Member of the Vermont Senate
- In office 1990–1994

Member of the Vermont House of Representatives
- In office 1978–1986

Personal details
- Born: Althea Przybylo October 9, 1946 Chicago, Illinois, U.S.
- Died: August 30, 2012 (aged 65) Colchester, Vermont, U.S.
- Party: Democratic
- Alma mater: Saint Louis University (BA) Harvard Kennedy School (MPA) University of Vermont (MA) Vermont Law and Graduate School (JD) International House World Organisation (teaching certificate)

= Althea Kroger =

American politician (1919–2011)

Althea Przybylo Kroger (October 9, 1946 – August 30, 2012) was an American politician and judge. She served as a member of the Vermont House of Representatives and Vermont Senate and as an assistant judge of Chittenden County.

==Early life and education==
Kroger was born in Chicago, Illinois on October 9, 1946. She attended St. Helen's Polish Catholic elementary school, graduating in 1960. She attended the Mount St. Mary high school in St. Charles, Illinois, graduating in 1964.

Kroger attended St. Louis University, graduating in 1969 from with a bachelor's degree in psychology. At the university, she met Joe Kroger, whom she married in 1969. The Krogers moved to Toronto, Canada where Joe received his doctorate in theology. Around this time, Althea gave birth to their son Andrew.

After Joe Kroger became a professor in theology at Saint Michael's College, the Krogers moved to the state of Vermont.

From 1975 through 1977, Kroger served as acting chairman of the Essex Junction Planning Commission. The village trustees of the Essex Junction later appointed her to the Chittenden County Regional Planning Commission. Kroger participated in social justice activism, particularly on women's rights. Kroger would hold a number of appointed offices over the years, including serving for six years on the board of trustees of the University of Vermont.

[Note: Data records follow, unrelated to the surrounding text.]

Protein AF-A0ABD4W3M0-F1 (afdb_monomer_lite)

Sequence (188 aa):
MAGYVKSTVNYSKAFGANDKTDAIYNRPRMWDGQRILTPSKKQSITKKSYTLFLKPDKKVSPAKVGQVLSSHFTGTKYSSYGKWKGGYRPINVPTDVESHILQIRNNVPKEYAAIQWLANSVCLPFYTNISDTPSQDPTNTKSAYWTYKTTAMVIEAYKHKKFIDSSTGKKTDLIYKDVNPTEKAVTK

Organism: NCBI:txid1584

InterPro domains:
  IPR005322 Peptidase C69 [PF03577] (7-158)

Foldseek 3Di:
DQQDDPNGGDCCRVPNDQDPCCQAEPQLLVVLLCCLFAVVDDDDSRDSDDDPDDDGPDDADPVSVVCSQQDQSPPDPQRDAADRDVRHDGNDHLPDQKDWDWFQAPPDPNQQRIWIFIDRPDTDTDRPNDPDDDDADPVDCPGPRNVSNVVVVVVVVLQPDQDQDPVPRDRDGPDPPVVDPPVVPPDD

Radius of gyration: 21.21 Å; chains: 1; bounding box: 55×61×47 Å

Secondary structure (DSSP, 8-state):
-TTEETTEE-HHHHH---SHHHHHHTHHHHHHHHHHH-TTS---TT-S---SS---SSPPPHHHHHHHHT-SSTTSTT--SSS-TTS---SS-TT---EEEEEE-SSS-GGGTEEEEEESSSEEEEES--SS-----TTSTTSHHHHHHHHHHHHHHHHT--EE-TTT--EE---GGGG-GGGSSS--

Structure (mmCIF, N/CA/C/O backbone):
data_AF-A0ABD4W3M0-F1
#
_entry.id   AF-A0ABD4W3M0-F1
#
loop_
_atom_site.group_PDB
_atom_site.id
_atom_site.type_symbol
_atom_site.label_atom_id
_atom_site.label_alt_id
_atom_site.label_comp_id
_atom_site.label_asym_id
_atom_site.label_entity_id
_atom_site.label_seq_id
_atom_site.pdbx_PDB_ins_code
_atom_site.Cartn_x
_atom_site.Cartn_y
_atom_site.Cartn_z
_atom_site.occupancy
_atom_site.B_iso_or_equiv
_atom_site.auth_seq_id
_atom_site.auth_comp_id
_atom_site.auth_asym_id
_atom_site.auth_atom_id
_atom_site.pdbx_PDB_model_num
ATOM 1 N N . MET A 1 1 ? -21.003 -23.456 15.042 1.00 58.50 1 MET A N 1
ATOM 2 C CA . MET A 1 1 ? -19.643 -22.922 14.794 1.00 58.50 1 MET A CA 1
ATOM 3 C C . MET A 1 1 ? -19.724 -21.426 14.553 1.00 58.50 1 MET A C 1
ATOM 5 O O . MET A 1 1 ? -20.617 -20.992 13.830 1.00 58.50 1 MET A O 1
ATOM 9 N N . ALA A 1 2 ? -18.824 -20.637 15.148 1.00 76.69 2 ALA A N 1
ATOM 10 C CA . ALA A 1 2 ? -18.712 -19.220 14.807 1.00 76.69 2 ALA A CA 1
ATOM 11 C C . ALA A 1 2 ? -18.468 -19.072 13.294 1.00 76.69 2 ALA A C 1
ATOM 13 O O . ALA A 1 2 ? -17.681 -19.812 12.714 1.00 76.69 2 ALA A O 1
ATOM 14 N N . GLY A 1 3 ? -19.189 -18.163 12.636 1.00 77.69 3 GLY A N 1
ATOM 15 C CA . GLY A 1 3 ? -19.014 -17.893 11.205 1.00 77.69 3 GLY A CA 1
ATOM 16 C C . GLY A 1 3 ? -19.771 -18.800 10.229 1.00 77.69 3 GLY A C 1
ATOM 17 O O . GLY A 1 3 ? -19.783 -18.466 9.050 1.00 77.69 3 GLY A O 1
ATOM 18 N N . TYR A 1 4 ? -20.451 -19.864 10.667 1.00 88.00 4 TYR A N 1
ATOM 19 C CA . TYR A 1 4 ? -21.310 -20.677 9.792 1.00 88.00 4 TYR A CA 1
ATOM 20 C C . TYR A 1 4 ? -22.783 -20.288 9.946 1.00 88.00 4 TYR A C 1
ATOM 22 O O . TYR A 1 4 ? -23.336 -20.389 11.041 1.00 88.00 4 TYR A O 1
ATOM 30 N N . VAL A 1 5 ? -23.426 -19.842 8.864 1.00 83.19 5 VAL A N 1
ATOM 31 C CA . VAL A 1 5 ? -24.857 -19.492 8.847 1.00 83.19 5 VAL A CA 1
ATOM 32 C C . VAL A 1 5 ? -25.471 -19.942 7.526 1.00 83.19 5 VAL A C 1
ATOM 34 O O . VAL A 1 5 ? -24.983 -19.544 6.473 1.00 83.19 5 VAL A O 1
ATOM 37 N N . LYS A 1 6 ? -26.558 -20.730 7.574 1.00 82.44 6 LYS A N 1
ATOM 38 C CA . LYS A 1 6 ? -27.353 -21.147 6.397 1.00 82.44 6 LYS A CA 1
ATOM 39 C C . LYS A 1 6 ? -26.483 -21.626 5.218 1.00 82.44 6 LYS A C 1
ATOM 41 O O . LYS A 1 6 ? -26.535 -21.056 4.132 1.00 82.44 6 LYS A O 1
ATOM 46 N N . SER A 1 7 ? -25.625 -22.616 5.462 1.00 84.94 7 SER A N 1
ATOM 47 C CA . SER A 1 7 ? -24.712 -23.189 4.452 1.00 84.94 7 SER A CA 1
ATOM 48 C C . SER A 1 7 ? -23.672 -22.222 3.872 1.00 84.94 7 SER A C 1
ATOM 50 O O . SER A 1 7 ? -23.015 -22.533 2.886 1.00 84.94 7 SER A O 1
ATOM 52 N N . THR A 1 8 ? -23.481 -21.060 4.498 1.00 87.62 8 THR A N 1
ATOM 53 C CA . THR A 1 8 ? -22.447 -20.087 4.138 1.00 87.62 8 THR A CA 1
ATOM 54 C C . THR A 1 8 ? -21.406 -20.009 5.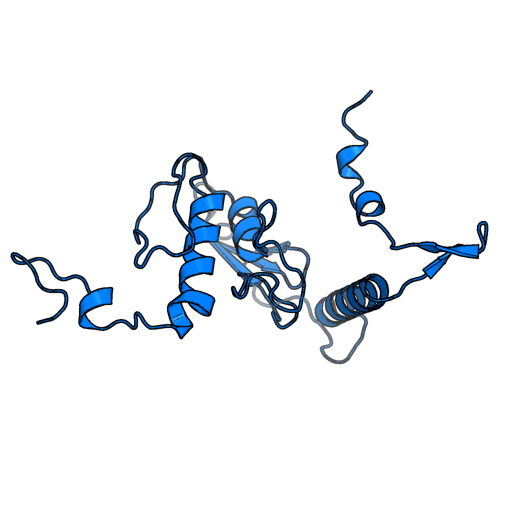249 1.00 87.62 8 THR A C 1
ATOM 56 O O . THR A 1 8 ? -21.744 -19.835 6.424 1.00 87.62 8 THR A O 1
ATOM 59 N N . VAL A 1 9 ? -20.128 -20.107 4.878 1.00 89.62 9 VAL A N 1
ATOM 60 C CA . VAL A 1 9 ? -18.990 -19.972 5.797 1.00 89.62 9 VAL A CA 1
ATOM 61 C C . VAL A 1 9 ? -18.393 -18.573 5.667 1.00 89.62 9 VAL A C 1
ATOM 63 O O . VAL A 1 9 ? -17.963 -18.154 4.595 1.00 89.62 9 VAL A O 1
ATOM 66 N N . ASN A 1 10 ? -18.304 -17.851 6.780 1.00 89.81 10 ASN A N 1
ATOM 67 C CA . ASN A 1 10 ? -17.456 -16.674 6.906 1.00 89.81 10 ASN A CA 1
ATOM 68 C C . ASN A 1 10 ? -16.129 -17.075 7.561 1.00 89.81 10 ASN A C 1
ATOM 70 O O . ASN A 1 10 ? -16.039 -17.169 8.786 1.00 89.81 10 ASN A O 1
ATOM 74 N N . TYR A 1 11 ? -15.095 -17.263 6.739 1.00 89.94 11 TYR A N 1
ATOM 75 C CA . TYR A 1 11 ? -13.771 -17.701 7.189 1.00 89.94 11 TYR A CA 1
ATOM 76 C C . TYR A 1 11 ? -13.131 -16.756 8.209 1.00 89.94 11 TYR A C 1
ATOM 78 O O . TYR A 1 11 ? -12.561 -17.217 9.191 1.00 89.94 11 TYR A O 1
ATOM 86 N N . SER A 1 12 ? -13.279 -15.438 8.043 1.00 89.19 12 SER A N 1
ATOM 87 C CA . SER A 1 12 ? -12.733 -14.467 9.002 1.00 89.19 12 SER A CA 1
ATOM 88 C C . SER A 1 12 ? -13.397 -14.570 10.378 1.00 89.19 12 SER A C 1
ATOM 90 O O . SER A 1 12 ? -12.725 -14.369 11.381 1.00 89.19 12 SER A O 1
ATOM 92 N N . LYS A 1 13 ? -14.691 -14.903 10.452 1.00 88.94 13 LYS A N 1
ATOM 93 C CA . LYS A 1 13 ? -15.382 -15.132 11.732 1.00 88.94 13 LYS A CA 1
ATOM 94 C C . LYS A 1 13 ? -15.109 -16.512 12.326 1.00 88.94 13 LYS A C 1
ATOM 96 O O . LYS A 1 13 ? -15.179 -16.651 13.539 1.00 88.94 13 LYS A O 1
ATOM 101 N N . ALA A 1 14 ? -14.883 -17.513 11.481 1.00 90.94 14 ALA A N 1
ATOM 102 C CA . ALA A 1 14 ? -14.619 -18.878 11.920 1.00 90.94 14 ALA A CA 1
ATOM 103 C C . ALA A 1 14 ? -13.178 -19.058 12.421 1.00 90.94 14 ALA A C 1
ATOM 105 O O . ALA A 1 14 ? -12.965 -19.762 13.401 1.00 90.94 14 ALA A O 1
ATOM 106 N N . PHE A 1 15 ? -12.212 -18.403 11.767 1.00 90.38 15 PHE A N 1
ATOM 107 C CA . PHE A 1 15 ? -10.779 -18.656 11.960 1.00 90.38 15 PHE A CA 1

Kroger continued her education, receiving a certificate in Polish Language and Culture from Jagiellonian University in 1983, a master's degree in political science from the University of Vermont in 1985, a Juris Doctor from the Vermont Law School in 1988, and a masters in public administration from Harvard University's John F. Kennedy School of Government. During her time at Harvard, Kroger co-taught a course with Shirley Williams on women in politics.

==Vermont House==
In 1978, Kroger won election to the Vermont House of Representatives. She had run a grassroots campaign in a competitive race. She served two four terms. She was a member of the Judiciary Committee and later was on the Appropriations Committee. For two terms, she was Democratic assistant leader, a whip role.

Among her prime focuses as a legislator was increasing state aid to low income individuals and the elderly. On this, she supported increasing funding for Vermont Aid to Needy Families with Children, proposed legislation to allow the state to grant tax breaks on property tax to senior citizens, and was supportive of the Independence Fund (which provided funding for alternatives to nursing home care). She also supported increased funding of higher education and services related to mental health and special education.

Kroger proposed legislation aimed at making the state's Lobbyist Disclosure Law stronger. She championed the creation of legislation allowing anyone over the age of 18 to establish an advance healthcare directive (living will). She co-sponsored legislation to ban corporal punishment at schools.

Kroger left the state house in order to attend law school.

==Vermont Senate==
In 1990, Kroger was elected to the Vermont Senate. She served two terms. During one of these terms, she was minority party assistant leader (whip). Coinciding with her time in the state senate, she served as moderator of Essex Junction from 1990 through 1994.

Kroger was the sponsor of successful legislation which increased funding affordable housing, created a prohibition on sex discrimination in public spaces, allowed workers to take uncompensated family leave, and required that insurance cover mammograms.

Kroger was chair of a conference committee for successful legislation to allow Burlington to redevelop lands on its Lake Champlain waterfront for cultural activities, arts education, water research facilities, and dining facilities.

==Judicial career==
In 1995, Kroger was elected an assistant judge of Chittenden County. In this position, she served as a judge on the family court judge and as Chittenden County Administrator. The state house considered impeaching her in 1996, launching an impeachment inquiry. In July 1997, in re:Kroger No. 96-495, the Vermont Supreme Court found that Kroger had perjured by giving false statements under oath in testimony before VACJ hearings and suspended Kroger from her judgeship for a year. In December 1997, Kroger resigned. The court reprimanded Kroger on August 31, 1998.

==Later life and death==
After resigning her judgeship, Kroger took a trip to Poland, after which she decided to move permanently to that country. In 1999, she received a certification to teach English as a second language from the International House World Organisation in Kraków. after which she founded and taught for ten years at the Althea Institute in Dębica.

In 1996, Kroger had been diagnosed with advanced colon cancer, but was able to successfully fight her ailment. In July 2012, she was diagnosed with aggressive lung cancer and bone cancer, which she died from on August 30, 2012.